Thursday, February 26, 2009

What Will TV Do When They Come For You?

As the newspapers fold their tents, don't kid yourselves that the traditional television networks aren't next. The clue is found in the dirty secret of Nielson ratings and advertising rates.

Hulu alternatively is the anti-Christ and savior of the television industry as more and more of the prime demographic watch their video content at a keyboard devise rather than a 4x3 cathode tube.

The networks behind Hulu -- principally NBC but also Fox -- have embraced the horror with their very clever Alec Baldwin promo commercial.

Unfortunately, the bean counters do not. The advertising rates at this time for impressions given are dangerously out of balance.

Dare we say, Fannie Mae-like in their inflation of value.

Oh, not for Hulu. Click through is click through -- extremely quantifiable.

For the teleo-cable industrial complex. Nielsons and other ratings are interpretations of an audience based upon a sample, then transmogrified into huge audiences.

Like the value of that San Francisco walk-up, it's only worth a million if everyone agrees to suspend belief and say it's worth a million.

And there's really 28 million watching that program, because we all -- advertising industry, media, content providers, producers -- want to believe they 28 million sets of eyeballs are there. Unless the cable boxes and TiVo feedback penetration is much greater than we have all been led to believe -- they really are watching what your watching, whether you permissioned it or not -- then this formula continues to require a suspension of disbelieve to continue.

So the same show getting 100,000 Hulu click views is given far less value -- and revenue -- to NBC than the same show that gets a 1.2 share in the ratings.

If this bubble bursts, this crash will be dramatic; it will be catastrophic and make the collapse of legacy newspaper publishing look like a graceful departure from the stage. See, newspaper really began to hurt when the classifieds went, followed by display advertising and off we go with the whole whale-and-plankton analogy. It takes a lot of money to operate television in its legacy mode.

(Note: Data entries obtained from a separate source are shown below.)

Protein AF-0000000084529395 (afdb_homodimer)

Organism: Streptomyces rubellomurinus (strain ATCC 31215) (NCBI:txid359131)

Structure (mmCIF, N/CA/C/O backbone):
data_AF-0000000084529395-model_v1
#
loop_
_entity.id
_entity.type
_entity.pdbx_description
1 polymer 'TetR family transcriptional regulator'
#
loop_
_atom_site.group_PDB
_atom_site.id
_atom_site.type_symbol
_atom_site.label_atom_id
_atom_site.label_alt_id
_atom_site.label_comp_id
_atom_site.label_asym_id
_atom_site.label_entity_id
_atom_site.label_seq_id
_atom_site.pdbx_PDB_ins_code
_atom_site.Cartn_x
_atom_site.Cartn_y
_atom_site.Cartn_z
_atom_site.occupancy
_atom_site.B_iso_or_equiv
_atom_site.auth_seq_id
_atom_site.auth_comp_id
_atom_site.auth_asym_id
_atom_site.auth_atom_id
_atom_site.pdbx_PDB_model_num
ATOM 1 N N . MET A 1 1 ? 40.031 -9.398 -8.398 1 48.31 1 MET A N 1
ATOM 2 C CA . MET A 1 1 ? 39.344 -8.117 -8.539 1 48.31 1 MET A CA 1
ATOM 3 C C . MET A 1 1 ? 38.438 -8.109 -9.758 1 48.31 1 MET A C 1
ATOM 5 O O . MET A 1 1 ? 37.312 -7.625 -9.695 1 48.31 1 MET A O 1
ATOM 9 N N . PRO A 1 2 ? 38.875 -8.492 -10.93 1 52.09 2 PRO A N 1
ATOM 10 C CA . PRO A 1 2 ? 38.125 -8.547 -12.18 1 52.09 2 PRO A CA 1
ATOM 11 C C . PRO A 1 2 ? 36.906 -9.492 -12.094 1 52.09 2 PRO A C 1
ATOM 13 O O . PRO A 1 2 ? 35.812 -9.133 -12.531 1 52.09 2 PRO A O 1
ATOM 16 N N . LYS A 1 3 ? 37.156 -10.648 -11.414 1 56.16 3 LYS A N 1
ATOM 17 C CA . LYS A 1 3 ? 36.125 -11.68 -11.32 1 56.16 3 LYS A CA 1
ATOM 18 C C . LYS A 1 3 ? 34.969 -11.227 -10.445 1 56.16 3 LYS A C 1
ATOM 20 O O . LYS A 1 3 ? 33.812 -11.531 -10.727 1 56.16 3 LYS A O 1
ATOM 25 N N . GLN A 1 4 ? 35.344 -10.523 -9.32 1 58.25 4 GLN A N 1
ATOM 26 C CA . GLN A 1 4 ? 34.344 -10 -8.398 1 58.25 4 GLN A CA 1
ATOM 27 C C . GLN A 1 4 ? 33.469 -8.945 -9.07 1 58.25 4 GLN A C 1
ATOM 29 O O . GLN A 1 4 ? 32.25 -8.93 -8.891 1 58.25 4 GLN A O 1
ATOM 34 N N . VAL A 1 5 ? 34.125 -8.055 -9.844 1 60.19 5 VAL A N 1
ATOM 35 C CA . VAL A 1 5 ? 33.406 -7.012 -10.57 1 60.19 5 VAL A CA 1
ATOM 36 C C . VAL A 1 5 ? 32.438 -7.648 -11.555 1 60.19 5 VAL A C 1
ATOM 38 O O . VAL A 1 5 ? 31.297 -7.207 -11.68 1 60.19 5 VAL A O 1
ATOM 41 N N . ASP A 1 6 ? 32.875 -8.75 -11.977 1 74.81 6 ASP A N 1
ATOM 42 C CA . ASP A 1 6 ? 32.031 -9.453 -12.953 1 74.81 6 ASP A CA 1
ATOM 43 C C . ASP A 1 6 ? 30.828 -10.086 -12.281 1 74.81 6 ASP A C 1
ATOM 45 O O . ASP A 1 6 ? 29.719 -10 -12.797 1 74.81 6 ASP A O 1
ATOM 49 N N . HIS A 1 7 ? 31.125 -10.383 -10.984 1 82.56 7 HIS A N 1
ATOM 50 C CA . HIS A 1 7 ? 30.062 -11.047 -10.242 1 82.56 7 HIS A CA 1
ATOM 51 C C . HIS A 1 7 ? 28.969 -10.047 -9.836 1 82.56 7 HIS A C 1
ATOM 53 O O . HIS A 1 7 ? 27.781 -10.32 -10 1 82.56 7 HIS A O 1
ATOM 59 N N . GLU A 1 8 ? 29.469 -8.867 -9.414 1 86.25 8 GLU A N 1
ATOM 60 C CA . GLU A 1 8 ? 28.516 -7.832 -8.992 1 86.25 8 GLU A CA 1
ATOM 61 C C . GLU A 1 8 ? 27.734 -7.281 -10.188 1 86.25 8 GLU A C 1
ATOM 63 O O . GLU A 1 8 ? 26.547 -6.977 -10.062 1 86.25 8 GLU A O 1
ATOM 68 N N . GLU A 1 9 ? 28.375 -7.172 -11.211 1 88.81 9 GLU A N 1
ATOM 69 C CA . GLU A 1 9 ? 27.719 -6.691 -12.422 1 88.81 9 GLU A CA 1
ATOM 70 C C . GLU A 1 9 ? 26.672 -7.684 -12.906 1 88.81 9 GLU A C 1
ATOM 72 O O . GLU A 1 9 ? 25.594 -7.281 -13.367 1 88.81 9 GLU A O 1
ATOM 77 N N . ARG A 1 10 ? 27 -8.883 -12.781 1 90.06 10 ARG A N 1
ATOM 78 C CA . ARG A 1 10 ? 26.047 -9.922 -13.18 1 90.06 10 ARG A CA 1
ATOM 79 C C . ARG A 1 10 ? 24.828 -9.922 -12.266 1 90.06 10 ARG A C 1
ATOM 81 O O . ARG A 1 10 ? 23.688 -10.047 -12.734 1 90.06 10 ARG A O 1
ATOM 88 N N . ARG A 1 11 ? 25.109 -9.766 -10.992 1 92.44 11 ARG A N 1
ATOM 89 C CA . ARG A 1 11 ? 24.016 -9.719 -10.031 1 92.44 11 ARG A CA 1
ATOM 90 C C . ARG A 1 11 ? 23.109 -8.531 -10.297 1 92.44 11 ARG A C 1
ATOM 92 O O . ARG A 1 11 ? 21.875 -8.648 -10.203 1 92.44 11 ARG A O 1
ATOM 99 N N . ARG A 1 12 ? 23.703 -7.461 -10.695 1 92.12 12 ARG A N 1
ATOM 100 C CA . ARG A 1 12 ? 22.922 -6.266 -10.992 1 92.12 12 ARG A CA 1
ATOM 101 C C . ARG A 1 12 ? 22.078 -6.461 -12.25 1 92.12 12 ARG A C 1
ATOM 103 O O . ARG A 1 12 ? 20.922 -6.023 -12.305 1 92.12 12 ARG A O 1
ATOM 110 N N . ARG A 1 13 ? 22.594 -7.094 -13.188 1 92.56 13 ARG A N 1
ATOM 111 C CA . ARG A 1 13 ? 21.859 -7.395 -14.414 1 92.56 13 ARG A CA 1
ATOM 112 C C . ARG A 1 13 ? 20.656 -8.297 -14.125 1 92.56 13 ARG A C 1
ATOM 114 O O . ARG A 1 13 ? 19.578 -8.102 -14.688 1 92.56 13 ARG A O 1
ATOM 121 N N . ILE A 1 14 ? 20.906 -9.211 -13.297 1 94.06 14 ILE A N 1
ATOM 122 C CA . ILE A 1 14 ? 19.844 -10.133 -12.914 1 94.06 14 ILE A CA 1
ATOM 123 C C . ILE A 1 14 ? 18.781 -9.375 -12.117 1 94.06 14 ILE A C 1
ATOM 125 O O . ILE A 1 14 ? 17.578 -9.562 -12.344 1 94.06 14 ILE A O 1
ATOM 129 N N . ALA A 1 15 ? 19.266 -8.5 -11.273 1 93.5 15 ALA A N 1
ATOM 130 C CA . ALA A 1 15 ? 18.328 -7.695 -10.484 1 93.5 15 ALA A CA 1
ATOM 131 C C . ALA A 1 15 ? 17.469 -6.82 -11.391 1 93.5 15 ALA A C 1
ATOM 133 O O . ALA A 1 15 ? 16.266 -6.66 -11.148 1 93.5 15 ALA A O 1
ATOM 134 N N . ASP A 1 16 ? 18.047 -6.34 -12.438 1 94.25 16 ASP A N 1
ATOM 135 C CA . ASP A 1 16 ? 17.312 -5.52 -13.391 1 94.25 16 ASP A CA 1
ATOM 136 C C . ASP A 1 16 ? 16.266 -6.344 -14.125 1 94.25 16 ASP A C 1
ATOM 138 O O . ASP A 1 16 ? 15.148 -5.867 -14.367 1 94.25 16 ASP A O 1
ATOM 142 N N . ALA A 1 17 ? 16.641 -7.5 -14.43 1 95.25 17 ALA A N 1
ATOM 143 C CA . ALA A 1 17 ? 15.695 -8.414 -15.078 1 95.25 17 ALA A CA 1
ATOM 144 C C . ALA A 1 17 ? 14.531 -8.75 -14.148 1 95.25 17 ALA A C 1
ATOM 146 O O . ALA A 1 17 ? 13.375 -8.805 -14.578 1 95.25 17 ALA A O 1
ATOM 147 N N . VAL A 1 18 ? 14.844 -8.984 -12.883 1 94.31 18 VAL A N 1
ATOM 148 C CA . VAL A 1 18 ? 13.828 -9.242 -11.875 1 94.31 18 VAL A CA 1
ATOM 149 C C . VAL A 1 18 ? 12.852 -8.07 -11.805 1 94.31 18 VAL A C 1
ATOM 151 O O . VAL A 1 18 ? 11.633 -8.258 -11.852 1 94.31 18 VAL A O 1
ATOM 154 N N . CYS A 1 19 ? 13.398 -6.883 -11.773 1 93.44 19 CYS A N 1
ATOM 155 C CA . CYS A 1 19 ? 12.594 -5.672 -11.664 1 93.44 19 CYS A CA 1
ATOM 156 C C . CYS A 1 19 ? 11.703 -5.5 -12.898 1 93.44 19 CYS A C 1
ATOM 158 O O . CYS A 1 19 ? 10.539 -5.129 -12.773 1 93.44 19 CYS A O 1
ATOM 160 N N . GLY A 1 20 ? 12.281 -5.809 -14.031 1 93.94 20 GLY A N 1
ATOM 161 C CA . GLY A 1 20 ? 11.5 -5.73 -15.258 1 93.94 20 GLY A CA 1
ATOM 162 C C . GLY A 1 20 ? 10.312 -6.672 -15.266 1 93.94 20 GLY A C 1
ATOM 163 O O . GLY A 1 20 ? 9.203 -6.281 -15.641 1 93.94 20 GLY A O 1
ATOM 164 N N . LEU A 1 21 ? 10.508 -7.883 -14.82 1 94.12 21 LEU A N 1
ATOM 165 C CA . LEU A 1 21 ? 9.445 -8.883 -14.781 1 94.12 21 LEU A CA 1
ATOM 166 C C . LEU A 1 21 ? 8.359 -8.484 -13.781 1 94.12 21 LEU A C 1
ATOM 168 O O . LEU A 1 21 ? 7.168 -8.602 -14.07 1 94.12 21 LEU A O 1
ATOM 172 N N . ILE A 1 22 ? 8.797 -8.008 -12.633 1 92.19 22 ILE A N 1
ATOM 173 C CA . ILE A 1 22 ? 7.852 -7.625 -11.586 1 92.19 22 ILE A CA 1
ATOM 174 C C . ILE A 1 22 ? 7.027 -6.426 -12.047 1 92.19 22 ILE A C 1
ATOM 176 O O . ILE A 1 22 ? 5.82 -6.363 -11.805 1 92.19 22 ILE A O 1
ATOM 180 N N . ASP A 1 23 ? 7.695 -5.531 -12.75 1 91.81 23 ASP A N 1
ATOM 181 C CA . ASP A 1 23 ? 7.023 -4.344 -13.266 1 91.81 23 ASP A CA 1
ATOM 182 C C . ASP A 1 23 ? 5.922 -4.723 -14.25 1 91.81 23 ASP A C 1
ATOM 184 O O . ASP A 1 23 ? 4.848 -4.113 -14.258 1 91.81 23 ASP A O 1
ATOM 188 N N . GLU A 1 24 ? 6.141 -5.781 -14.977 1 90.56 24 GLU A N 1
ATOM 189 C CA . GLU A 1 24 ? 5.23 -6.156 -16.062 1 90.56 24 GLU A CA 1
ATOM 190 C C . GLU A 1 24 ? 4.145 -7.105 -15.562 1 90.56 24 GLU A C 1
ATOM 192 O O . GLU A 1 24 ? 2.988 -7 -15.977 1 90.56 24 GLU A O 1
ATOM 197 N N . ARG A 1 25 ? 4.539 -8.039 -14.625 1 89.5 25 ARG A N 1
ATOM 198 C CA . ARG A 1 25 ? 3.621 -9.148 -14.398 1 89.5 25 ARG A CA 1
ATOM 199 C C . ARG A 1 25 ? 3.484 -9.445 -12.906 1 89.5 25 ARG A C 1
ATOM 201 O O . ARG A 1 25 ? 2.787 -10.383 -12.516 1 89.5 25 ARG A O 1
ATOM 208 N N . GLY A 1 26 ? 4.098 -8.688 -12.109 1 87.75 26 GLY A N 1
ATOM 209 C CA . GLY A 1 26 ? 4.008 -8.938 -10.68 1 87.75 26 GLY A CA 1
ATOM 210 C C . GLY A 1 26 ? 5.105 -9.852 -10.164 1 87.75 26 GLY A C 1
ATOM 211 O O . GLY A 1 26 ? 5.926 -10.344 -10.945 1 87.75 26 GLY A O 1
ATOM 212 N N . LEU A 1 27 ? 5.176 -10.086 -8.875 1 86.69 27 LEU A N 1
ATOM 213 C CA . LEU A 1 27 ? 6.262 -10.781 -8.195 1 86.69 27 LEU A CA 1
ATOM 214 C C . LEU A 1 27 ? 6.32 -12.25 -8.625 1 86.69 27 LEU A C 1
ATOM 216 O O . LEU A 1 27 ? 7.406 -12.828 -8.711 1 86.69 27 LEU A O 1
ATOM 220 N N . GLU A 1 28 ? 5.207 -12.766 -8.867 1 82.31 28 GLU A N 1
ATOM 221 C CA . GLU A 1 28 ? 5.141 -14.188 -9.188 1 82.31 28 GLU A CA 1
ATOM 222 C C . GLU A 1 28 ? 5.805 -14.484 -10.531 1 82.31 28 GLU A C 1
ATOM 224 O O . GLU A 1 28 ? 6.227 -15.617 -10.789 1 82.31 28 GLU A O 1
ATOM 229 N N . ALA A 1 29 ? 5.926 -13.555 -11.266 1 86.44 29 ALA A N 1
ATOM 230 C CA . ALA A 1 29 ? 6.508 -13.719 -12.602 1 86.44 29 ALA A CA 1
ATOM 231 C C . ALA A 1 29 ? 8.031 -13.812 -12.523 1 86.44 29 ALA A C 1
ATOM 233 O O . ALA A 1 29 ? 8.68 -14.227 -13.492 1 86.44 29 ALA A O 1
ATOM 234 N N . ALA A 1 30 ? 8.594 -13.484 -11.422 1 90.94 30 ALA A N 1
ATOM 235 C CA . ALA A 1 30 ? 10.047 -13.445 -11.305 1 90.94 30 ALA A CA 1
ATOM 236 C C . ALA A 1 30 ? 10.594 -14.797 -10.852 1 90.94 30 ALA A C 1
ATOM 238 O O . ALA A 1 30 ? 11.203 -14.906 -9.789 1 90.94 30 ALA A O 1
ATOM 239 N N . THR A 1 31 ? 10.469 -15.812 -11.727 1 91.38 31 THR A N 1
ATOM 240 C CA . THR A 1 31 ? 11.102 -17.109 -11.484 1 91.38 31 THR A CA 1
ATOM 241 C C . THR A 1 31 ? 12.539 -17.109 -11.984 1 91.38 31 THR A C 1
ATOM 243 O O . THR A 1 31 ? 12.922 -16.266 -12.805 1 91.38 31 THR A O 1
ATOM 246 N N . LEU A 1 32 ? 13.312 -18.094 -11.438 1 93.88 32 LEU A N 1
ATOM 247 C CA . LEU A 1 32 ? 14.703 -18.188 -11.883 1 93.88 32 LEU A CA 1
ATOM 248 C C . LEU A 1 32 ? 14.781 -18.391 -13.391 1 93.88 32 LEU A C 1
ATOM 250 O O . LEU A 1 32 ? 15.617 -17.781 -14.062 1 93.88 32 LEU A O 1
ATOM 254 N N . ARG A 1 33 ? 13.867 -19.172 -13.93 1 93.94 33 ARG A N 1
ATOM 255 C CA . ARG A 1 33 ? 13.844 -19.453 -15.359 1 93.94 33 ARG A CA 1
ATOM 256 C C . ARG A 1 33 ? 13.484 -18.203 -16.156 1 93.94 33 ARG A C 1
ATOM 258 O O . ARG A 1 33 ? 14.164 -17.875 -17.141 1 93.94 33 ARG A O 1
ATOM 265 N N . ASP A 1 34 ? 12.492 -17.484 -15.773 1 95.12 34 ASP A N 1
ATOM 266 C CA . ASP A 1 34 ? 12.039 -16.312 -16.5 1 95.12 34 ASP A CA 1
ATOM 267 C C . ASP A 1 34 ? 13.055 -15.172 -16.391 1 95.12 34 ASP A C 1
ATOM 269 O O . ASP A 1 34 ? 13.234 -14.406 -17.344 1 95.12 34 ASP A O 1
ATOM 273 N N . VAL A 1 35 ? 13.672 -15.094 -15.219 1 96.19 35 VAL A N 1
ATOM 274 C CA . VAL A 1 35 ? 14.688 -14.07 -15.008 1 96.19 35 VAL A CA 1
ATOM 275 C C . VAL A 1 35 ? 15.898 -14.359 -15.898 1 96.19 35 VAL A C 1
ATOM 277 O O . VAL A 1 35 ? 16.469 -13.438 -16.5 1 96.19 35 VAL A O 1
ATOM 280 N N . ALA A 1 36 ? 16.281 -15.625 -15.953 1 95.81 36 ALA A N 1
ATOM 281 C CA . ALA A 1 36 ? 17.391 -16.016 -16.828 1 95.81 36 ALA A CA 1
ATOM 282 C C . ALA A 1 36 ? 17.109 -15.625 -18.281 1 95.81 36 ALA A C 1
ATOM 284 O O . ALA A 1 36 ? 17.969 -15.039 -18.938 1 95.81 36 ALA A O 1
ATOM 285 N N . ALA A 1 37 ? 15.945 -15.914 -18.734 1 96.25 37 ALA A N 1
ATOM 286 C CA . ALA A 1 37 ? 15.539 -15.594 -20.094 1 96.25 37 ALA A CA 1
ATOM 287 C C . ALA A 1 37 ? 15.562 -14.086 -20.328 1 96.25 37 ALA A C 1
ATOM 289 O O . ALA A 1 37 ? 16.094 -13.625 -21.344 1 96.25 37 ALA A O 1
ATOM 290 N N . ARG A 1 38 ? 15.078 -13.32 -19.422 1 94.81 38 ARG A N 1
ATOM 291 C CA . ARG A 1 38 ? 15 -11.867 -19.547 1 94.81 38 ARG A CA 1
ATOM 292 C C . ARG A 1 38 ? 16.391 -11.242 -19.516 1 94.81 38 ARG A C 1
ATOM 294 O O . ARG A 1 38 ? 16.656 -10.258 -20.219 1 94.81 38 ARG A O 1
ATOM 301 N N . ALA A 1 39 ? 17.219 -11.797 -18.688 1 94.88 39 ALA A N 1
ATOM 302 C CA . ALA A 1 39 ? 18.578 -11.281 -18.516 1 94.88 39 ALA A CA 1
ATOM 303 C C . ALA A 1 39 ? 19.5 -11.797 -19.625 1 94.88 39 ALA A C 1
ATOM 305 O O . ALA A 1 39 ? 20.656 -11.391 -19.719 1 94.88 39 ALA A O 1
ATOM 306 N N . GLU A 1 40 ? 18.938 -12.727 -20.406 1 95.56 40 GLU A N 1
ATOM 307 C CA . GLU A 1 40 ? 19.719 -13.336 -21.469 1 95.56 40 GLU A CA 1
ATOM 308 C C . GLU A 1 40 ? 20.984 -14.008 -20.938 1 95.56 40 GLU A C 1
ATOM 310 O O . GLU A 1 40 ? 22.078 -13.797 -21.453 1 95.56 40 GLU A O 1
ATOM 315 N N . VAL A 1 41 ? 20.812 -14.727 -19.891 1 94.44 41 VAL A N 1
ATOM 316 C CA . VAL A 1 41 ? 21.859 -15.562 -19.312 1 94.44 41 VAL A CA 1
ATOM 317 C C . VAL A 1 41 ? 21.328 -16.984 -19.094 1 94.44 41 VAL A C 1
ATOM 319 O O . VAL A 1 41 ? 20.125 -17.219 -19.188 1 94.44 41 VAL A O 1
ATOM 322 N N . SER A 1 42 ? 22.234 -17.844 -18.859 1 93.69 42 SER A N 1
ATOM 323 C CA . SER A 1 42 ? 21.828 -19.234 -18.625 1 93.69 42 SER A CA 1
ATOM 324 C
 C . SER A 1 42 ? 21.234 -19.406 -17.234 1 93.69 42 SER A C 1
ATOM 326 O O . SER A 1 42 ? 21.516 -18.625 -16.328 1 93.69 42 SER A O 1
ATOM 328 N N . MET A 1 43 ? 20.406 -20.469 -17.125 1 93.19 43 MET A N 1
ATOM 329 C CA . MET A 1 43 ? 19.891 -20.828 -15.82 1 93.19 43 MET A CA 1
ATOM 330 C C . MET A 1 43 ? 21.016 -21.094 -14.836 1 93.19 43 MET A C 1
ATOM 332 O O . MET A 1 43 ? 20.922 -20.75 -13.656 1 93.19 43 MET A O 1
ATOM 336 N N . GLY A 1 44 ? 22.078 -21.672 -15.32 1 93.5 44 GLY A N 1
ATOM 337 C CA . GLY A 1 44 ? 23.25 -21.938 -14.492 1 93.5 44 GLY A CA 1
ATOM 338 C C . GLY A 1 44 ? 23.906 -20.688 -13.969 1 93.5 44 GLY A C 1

The value of television advertising may prove to be a Potemkin Village. If that ad stream dries up, or jumps down-scale to IPTV, there is nothing, nothing standing in the way of Chapter 7 for the over-the-air legacy stations and networks. Like newspapers, at least cable outlets can gain some money from subscribers.

Of course, this all may continue for some time. Sort of like the value of a dollar bill. It's worth is only what we all agree it is worth; intrensically, only the faith we have in it.